Bitkey
- Developer: Block, Inc.
- Type: Cryptocurrency wallet
- Launched: December 7, 2023
- Current version: Model BK001
- Operating systems: Android, iOS
- Status: Active
- Pricing model: US$150 upfront (hardware)
- Availability: 95+ countries U.S.; Argentina; Canada; Mexico; Nigeria; India and others;
- Website: https://bitkey.world

= Bitkey =

Bitcoin cryptocurrency hardware wallet product

Bitkey is a digital wallet for bitcoin, available in the U.S. and 95 other countries. Launched in 2023 by Block, Inc., a company founded by Jack Dorsey, Bitkey began shipping in March 2024. It is a multisignature wallet, storing bitcoin independently of third-party cryptocurrency exchanges or custodial platforms.

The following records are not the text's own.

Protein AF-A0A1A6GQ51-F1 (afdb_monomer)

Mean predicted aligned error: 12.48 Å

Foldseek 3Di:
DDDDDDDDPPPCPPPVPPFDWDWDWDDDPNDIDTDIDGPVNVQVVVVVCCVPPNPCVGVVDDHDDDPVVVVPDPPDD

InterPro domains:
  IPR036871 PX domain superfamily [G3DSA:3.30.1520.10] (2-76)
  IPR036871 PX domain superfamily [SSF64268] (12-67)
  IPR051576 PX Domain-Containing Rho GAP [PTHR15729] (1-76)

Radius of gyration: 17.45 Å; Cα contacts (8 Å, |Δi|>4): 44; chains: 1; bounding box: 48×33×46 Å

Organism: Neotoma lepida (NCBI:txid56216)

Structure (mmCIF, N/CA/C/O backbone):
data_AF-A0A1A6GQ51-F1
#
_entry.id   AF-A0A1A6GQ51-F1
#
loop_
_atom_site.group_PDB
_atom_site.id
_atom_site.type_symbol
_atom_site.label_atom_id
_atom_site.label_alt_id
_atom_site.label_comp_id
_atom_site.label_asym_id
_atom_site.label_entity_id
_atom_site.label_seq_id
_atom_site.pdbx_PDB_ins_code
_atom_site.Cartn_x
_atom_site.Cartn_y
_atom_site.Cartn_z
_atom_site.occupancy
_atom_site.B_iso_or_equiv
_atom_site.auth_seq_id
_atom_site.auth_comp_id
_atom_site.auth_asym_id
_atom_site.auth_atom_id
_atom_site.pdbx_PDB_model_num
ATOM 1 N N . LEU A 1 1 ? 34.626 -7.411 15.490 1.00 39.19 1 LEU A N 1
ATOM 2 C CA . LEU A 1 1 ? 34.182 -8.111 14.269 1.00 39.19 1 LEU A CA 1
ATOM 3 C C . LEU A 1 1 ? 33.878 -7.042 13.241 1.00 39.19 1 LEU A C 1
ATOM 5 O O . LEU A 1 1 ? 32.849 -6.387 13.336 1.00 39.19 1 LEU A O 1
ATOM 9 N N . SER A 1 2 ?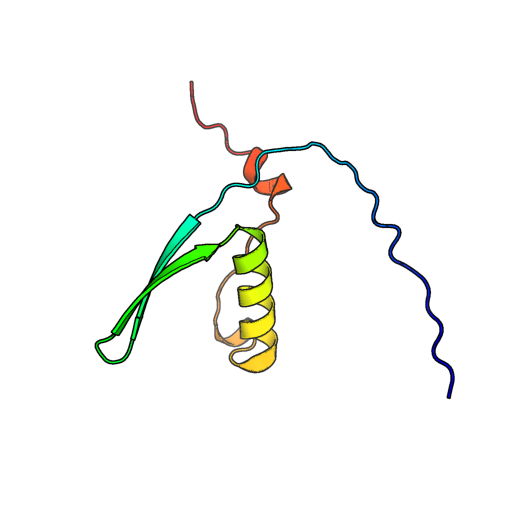 34.848 -6.777 12.375 1.00 38.03 2 SER A N 1
ATOM 10 C CA . SER A 1 2 ? 34.703 -5.867 11.244 1.00 38.03 2 SER A CA 1
ATOM 11 C C . SER A 1 2 ? 33.933 -6.586 10.142 1.00 38.03 2 SER A C 1
ATOM 13 O O . SER A 1 2 ? 34.243 -7.739 9.854 1.00 38.03 2 SER A O 1
ATOM 15 N N . LEU A 1 3 ? 32.971 -5.907 9.528 1.00 41.22 3 LEU A N 1
ATOM 16 C CA . LEU A 1 3 ? 32.426 -6.265 8.222 1.00 41.22 3 LEU A CA 1
ATOM 17 C C . LEU A 1 3 ? 32.485 -4.995 7.375 1.00 41.22 3 LEU A C 1
ATOM 19 O O . LEU A 1 3 ? 31.652 -4.102 7.506 1.00 41.22 3 LEU A O 1
ATOM 23 N N . SER A 1 4 ? 33.562 -4.898 6.600 1.00 46.47 4 SER A N 1
ATOM 24 C CA . SER A 1 4 ? 33.672 -4.002 5.454 1.00 46.47 4 SER A CA 1
ATOM 25 C C . SER A 1 4 ? 33.113 -4.730 4.240 1.00 46.47 4 SER A C 1
ATOM 27 O O . SER A 1 4 ? 33.502 -5.871 4.040 1.00 46.47 4 SER A O 1
ATOM 29 N N . GLU A 1 5 ? 32.276 -4.050 3.458 1.00 43.53 5 GLU A N 1
ATOM 30 C CA . GLU A 1 5 ? 31.927 -4.294 2.043 1.00 43.53 5 GLU A CA 1
ATOM 31 C C . GLU A 1 5 ? 31.061 -3.077 1.647 1.00 43.53 5 GLU A C 1
ATOM 33 O O . GLU A 1 5 ? 29.874 -3.003 1.943 1.00 43.53 5 GLU A O 1
ATOM 38 N N . GLU A 1 6 ? 31.656 -1.919 1.351 1.00 46.25 6 GLU A N 1
ATOM 39 C CA . GLU A 1 6 ? 32.010 -1.498 -0.014 1.00 46.25 6 GLU A CA 1
ATOM 40 C C . GLU A 1 6 ? 31.109 -2.117 -1.093 1.00 46.25 6 GLU A C 1
ATOM 42 O O . GLU A 1 6 ? 31.329 -3.244 -1.513 1.00 46.25 6 GLU A O 1
ATOM 47 N N . GLN A 1 7 ? 30.093 -1.356 -1.511 1.00 44.44 7 GLN A N 1
ATOM 48 C CA . GLN A 1 7 ? 29.651 -1.150 -2.898 1.00 44.44 7 GLN A CA 1
ATOM 49 C C . GLN A 1 7 ? 28.198 -0.677 -2.893 1.00 44.44 7 GLN A C 1
ATOM 51 O O . GLN A 1 7 ? 27.259 -1.463 -2.808 1.00 44.44 7 GLN A O 1
ATOM 56 N N . ASN A 1 8 ? 28.004 0.626 -3.057 1.00 40.25 8 ASN A N 1
ATOM 57 C CA . ASN A 1 8 ? 26.998 1.078 -4.006 1.00 40.25 8 ASN A CA 1
ATOM 58 C C . ASN A 1 8 ? 27.389 2.484 -4.443 1.00 40.25 8 ASN A C 1
ATOM 60 O O . ASN A 1 8 ? 27.003 3.480 -3.831 1.00 40.25 8 ASN A O 1
ATOM 64 N N . GLU A 1 9 ? 28.232 2.538 -5.472 1.00 38.56 9 GLU A N 1
ATOM 65 C CA . GLU A 1 9 ? 28.338 3.697 -6.347 1.00 38.56 9 GLU A CA 1
ATOM 66 C C . GLU A 1 9 ? 26.914 4.030 -6.802 1.00 38.56 9 GLU A C 1
ATOM 68 O O . GLU A 1 9 ? 26.374 3.428 -7.732 1.00 38.56 9 GLU A O 1
ATOM 73 N N . VAL A 1 10 ? 26.267 4.958 -6.093 1.00 44.03 10 VAL A N 1
ATOM 74 C CA . VAL A 1 10 ? 25.039 5.595 -6.547 1.00 44.03 10 VAL A CA 1
ATOM 75 C C . VAL A 1 10 ? 25.449 6.397 -7.769 1.00 44.03 10 VAL A C 1
ATOM 77 O O . VAL A 1 10 ? 25.808 7.572 -7.678 1.00 44.03 10 VAL A O 1
ATOM 80 N N . MET A 1 11 ? 25.428 5.732 -8.920 1.00 45.22 11 MET A N 1
ATOM 81 C CA . MET A 1 11 ? 25.460 6.359 -10.223 1.00 45.22 11 MET A CA 1
ATOM 82 C C . MET A 1 11 ? 24.204 7.223 -10.304 1.00 45.22 11 MET A C 1
ATOM 84 O O . MET A 1 11 ? 23.117 6.777 -10.672 1.00 45.22 11 MET A O 1
ATOM 88 N N . LYS A 1 12 ? 24.357 8.471 -9.852 1.00 49.41 12 LYS A N 1
ATOM 89 C CA . LYS A 1 12 ? 23.394 9.554 -9.995 1.00 49.41 12 LYS A CA 1
ATOM 90 C C . LYS A 1 12 ? 23.307 9.896 -11.476 1.00 49.41 12 LYS A C 1
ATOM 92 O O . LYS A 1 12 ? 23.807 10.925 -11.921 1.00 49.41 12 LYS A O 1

Bitkey includes a mobile app, a hardware device, and a set of recovery tools in case the customer loses the phone, their hardware or both.

==History==
Jack Dorsey announced in June 2021 that Block was in the process of creating a cryptocurrency wallet. By April 2022, the company had released images of the wallet's hardware component, referred to as "Rocky" by Dorsey. This component was described to include a fingerprint reader and a USB-C charging port.

Business Today stated in July 2023 that Block was imparting Bitkey a "minimalistic" and "sleek" design with no screen interface on the hardware device itself. The only interactive element on the device would be a fingerprint sensor. For executing a transaction, the user would have to initiate a command on the Bitkey mobile app and then confirm the transaction by touching the fingerprint sensor on the device and tapping the device to the mobile phone via near field communication (NFC).

Block officially launched Bitkey on December 7, 2023 in more than 95 countries including the U.S., Argentina, Canada, Mexico, Nigeria and India, making it available for pre-orders for US$150. At the time of launch, the company presented Bitkey as a "self-custody" wallet, enabling users to store bitcoin independently from "custodial platforms" or cryptocurrency exchanges, thereby reducing reliance on third-party custodians. Furthermore, Block stated that, in contrast to other self-custody options, the wallet would not require users to memorize lengthy passwords or seed phrases for securing their bitcoin. Bitkey included a mobile app, a hardware device, and a set of recovery tools in case the customer loses the phone, their hardware or both. According to Block, Bitkey was a two-of-three multisignature wallet, meaning there were three keys in the system, but any two of them needed to work together to approve transactions and recovery actions. The customer always held two keys — the one in the mobile app and the one in the hardware device — while Block held one, so the company could never move money without a customer’s involvement. Bitkey also offered integrations with custodial platforms such as Cash App and Coinbase to facilitate transferring bitcoin from those platforms to Bitkey.

In March 2024, Block started shipping the Bitkey hardware device. In October 2024, Time named the wallet as one of the "best inventions of 2024". In November 2024, Block announced it was launching an "inheritance feature" to enhance control and privacy for Bitkey users. The feature was set to become widely available in January 2025.